Generative AI (GenAI) image tools are increasingly used in design practice, enabling rapid ideation but offering limited support for refinement tasks such as adjusting layout, scale, or visual attributes. While text prompts and inpainting allow localized edits, they often remain inefficient or ambiguous for precise, in-context, and iterative refinement -- motivating the exploration of alternative methods. This work examines how pen-based scribbles and annotations can enhance GenAI image refinement. A formative study with seven professional designers informed a prototype supporting three input modalities: text-only, visual-only, and combined prompting. A within-subjects study with 30 designers and design students compared these modalities across closed- and open-ended tasks, evaluating expressiveness, efficiency, workload, user experience, iteration, and multimodal strategies. Visual prompts improved clarity and speed for spatial edits while reducing workload, whereas text remained effective for semantic and global changes. The combined modality received the highest overall ratings, enabling complementary use, balancing spatial precision with semantic detail, and supporting smoother iteration. Task-specific preferences also emerged: adding new objects often required both modalities, while moving or modifying elements was typically handled through visual input. This work contributes (1) an empirical comparison of multimodal prompting for GenAI refinement, (2) a prototype integrating scribbles and annotations, and (3) insights into designers' multimodal strategies to inform future GenAI interfaces that better support refinement in GenAI-supported design workflows.

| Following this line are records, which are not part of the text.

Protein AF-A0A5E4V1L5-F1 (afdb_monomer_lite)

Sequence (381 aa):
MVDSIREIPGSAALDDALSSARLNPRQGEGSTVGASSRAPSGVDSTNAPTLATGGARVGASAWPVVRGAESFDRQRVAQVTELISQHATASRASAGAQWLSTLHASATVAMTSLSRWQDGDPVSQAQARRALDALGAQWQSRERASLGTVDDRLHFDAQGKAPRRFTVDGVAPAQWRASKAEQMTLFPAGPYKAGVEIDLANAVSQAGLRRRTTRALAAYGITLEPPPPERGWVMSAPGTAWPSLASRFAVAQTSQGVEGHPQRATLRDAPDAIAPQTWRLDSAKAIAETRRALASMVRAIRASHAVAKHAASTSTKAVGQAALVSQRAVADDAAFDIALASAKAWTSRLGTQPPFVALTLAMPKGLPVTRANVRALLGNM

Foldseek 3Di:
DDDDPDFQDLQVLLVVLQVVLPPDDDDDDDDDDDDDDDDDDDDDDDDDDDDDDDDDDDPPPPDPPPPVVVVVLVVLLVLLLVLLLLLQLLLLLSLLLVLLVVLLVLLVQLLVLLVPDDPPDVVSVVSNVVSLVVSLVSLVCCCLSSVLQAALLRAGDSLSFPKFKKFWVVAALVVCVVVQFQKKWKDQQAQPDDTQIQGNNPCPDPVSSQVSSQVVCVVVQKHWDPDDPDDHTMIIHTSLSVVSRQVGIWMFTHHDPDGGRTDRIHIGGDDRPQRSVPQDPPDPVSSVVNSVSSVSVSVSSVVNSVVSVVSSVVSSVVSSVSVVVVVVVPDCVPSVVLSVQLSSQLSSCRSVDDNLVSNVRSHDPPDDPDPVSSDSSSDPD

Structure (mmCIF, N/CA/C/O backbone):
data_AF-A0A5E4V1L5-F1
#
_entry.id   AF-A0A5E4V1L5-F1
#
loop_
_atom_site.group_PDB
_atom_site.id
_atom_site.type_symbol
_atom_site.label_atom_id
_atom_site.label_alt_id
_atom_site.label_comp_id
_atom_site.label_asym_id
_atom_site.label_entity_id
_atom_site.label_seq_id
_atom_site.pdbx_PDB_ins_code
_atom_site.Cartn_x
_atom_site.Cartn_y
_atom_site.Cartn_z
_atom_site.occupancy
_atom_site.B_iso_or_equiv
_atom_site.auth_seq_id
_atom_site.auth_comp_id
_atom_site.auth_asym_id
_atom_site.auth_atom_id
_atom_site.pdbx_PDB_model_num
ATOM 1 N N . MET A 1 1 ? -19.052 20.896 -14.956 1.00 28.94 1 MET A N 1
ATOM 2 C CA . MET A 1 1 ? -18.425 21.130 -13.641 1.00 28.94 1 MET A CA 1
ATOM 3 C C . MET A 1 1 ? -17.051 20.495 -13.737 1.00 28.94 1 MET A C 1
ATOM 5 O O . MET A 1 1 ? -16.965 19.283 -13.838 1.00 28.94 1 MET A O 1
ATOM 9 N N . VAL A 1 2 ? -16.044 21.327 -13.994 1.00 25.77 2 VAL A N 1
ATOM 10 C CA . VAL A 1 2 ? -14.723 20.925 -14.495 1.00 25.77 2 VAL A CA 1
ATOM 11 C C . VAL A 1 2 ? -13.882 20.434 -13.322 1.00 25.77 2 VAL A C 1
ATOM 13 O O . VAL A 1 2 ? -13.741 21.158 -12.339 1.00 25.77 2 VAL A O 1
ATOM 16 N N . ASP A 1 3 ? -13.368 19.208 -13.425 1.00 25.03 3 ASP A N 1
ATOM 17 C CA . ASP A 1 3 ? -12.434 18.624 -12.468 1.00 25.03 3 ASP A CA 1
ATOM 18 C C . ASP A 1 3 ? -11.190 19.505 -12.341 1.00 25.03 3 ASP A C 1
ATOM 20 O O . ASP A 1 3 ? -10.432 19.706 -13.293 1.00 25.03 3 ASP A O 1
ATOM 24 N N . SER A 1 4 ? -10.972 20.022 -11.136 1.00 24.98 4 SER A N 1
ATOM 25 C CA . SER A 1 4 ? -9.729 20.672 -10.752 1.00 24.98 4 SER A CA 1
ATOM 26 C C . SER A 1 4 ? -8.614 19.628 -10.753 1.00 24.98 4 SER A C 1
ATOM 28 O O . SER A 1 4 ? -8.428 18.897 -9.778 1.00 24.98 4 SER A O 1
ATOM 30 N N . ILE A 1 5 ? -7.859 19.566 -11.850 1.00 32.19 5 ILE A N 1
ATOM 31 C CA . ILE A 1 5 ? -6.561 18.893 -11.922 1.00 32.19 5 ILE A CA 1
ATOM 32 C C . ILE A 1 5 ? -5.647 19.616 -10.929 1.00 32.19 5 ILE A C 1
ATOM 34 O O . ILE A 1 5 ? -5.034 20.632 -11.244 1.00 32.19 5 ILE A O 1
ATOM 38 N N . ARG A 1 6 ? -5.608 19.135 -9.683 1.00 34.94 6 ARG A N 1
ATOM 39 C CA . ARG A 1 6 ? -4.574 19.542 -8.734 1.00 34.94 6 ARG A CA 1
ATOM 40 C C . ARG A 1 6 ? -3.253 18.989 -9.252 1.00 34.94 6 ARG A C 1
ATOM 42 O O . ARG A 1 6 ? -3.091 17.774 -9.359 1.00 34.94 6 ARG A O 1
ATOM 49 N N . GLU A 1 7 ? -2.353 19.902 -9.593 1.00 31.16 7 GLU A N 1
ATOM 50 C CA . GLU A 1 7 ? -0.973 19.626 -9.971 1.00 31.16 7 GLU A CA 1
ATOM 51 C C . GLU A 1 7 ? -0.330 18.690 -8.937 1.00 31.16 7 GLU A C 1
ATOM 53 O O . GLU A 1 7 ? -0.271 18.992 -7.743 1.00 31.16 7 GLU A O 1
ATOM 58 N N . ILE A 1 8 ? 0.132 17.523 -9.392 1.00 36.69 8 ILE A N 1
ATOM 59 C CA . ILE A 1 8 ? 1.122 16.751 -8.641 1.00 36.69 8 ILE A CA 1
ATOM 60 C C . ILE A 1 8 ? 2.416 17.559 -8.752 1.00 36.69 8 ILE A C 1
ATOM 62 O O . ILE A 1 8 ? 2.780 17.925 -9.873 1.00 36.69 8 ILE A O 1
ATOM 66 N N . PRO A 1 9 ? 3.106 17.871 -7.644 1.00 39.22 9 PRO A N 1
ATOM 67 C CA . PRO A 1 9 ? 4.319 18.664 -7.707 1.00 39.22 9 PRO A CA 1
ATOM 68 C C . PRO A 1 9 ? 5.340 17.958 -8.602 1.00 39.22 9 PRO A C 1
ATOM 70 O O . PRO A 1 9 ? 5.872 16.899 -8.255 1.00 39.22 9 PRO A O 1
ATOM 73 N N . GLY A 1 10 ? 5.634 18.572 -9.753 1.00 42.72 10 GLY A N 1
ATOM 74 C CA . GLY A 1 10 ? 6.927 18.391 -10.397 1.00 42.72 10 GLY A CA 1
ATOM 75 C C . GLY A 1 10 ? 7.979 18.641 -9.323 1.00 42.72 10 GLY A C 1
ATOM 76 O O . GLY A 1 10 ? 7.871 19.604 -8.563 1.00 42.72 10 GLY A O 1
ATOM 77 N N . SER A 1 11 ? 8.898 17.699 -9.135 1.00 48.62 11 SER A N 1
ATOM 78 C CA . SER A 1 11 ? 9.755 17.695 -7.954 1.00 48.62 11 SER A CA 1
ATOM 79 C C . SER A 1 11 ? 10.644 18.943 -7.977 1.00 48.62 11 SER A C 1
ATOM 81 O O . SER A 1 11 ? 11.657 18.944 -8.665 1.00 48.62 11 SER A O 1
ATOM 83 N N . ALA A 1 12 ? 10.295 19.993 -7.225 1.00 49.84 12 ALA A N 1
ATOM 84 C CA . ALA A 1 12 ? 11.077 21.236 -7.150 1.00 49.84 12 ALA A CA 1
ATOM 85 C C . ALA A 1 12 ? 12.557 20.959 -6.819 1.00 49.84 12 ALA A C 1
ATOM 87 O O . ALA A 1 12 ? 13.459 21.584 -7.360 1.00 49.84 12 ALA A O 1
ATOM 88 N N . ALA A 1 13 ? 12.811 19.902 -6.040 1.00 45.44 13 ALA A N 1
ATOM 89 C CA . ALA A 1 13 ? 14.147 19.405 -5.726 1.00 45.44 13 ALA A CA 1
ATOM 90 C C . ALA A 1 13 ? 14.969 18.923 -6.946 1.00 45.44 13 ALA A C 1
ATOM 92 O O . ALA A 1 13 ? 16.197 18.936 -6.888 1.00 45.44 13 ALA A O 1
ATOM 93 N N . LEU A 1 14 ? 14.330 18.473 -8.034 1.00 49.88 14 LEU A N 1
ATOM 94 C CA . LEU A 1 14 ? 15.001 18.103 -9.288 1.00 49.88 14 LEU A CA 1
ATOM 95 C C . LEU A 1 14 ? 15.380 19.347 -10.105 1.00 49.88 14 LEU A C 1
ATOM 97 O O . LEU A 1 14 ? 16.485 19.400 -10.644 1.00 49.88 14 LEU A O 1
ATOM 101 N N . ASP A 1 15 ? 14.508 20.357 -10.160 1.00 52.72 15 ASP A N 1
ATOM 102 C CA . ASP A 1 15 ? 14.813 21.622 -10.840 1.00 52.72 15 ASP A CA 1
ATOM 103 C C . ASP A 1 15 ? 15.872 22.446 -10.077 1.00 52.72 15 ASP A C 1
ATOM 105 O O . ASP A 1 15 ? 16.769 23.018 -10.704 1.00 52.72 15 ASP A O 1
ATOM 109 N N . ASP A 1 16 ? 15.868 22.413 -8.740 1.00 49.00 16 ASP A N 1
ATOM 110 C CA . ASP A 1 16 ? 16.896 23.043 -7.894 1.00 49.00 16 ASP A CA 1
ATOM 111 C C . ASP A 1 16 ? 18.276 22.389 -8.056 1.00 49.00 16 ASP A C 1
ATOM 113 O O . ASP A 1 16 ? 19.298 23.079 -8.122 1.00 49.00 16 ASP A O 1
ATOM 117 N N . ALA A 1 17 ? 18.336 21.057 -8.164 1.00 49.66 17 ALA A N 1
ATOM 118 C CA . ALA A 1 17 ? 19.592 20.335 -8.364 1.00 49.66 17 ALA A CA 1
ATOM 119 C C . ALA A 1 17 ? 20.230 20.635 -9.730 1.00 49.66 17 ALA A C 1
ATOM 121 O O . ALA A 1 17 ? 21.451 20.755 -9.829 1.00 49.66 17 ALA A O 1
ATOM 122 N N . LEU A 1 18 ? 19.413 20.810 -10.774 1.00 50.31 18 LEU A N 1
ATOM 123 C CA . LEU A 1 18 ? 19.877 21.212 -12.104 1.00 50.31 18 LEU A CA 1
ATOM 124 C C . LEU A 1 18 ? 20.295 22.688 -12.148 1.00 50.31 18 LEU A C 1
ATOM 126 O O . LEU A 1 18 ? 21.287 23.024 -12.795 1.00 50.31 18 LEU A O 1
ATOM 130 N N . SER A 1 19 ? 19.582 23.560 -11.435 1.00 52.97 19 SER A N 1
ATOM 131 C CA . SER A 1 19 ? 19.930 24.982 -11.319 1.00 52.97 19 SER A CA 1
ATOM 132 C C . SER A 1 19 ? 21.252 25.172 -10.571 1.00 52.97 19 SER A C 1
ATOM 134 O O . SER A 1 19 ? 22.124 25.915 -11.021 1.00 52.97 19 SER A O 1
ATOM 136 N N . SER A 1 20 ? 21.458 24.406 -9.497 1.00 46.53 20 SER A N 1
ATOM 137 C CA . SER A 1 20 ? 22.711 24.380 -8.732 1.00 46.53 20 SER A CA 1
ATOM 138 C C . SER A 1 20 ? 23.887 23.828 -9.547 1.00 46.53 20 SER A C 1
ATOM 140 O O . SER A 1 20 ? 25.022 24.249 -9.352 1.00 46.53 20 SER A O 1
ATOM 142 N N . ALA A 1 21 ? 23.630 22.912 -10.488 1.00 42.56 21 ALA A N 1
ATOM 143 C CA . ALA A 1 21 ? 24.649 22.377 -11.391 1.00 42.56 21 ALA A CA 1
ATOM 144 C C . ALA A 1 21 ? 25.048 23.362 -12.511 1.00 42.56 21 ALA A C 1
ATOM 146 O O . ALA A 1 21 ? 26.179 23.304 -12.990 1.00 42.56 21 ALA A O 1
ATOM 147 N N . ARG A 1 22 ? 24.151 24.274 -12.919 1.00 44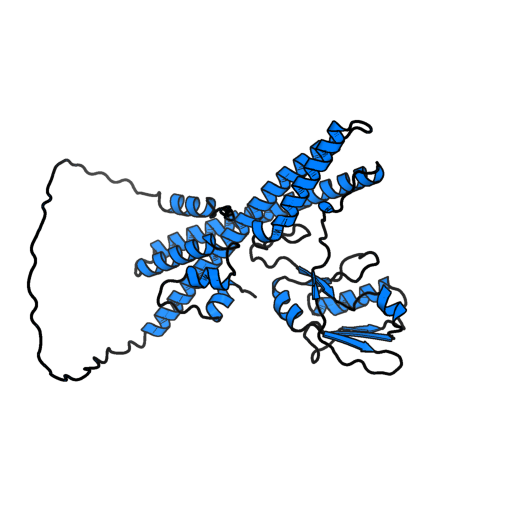.62 22 ARG A N 1
ATOM 148 C CA . ARG A 1 22 ? 24.415 25.299 -13.951 1.00 44.62 22 ARG A CA 1
ATOM 149 C C . ARG A 1 22 ? 25.126 26.549 -13.417 1.00 44.62 22 ARG A C 1
ATOM 151 O O . ARG A 1 22 ? 25.732 27.279 -14.196 1.00 44.62 22 ARG A O 1
ATOM 158 N N . LEU A 1 23 ? 25.087 26.798 -12.109 1.00 35.94 23 LEU A N 1
ATOM 159 C CA . LEU A 1 23 ? 25.720 27.958 -11.477 1.00 35.94 23 LEU A CA 1
ATOM 160 C C . LEU A 1 23 ? 27.157 27.642 -11.050 1.00 35.94 23 LEU A C 1
ATOM 162 O O . LEU A 1 23 ? 27.464 27.526 -9.868 1.00 35.94 23 LEU A O 1
ATOM 166 N N . ASN A 1 24 ? 28.056 27.517 -12.026 1.00 35.34 24 ASN A N 1
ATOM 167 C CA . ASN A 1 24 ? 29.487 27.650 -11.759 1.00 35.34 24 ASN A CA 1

翻译：生成式AI（GenAI）图像工具在设计实践中应用日益广泛，虽能实现快速构思，但在调整布局、比例或视觉属性等精修任务上支持有限。尽管文本提示和局部修复允许进行区域化编辑，但对于精确、情境化及迭代式精修而言，这些方法往往效率低下或表达模糊——这促使我们探索替代方案。本研究探讨基于笔触的涂鸦与标注如何增强GenAI图像精修。一项包含七位专业设计师的形制研究启发了支持三种输入模态的原型系统：纯文本、纯视觉及组合提示。通过对30位设计师与设计专业学生开展被试内实验，本研究在封闭式与开放式任务中比较了这些模态，评估了表达力、效率、工作负荷、用户体验、迭代过程及多模态策略。视觉提示显著提升了空间编辑的清晰度与速度，同时降低了工作负荷；而文本提示在语义与全局调整方面仍保持优势。组合模态获得了最高综合评分，它能实现互补使用，平衡空间精度与语义细节，并支持更流畅的迭代。研究还发现任务特异性偏好：添加新对象常需双模态配合，而移动或修改元素通常通过视觉输入完成。本研究的贡献在于：（1）对GenAI精修中多模态提示进行了实证比较；（2）开发了集成涂鸦与标注功能的原型系统；（3）通过洞察设计师的多模态策略，为未来GenAI界面设计提供参考，以更好地支持GenAI辅助设计工作流中的精修过程。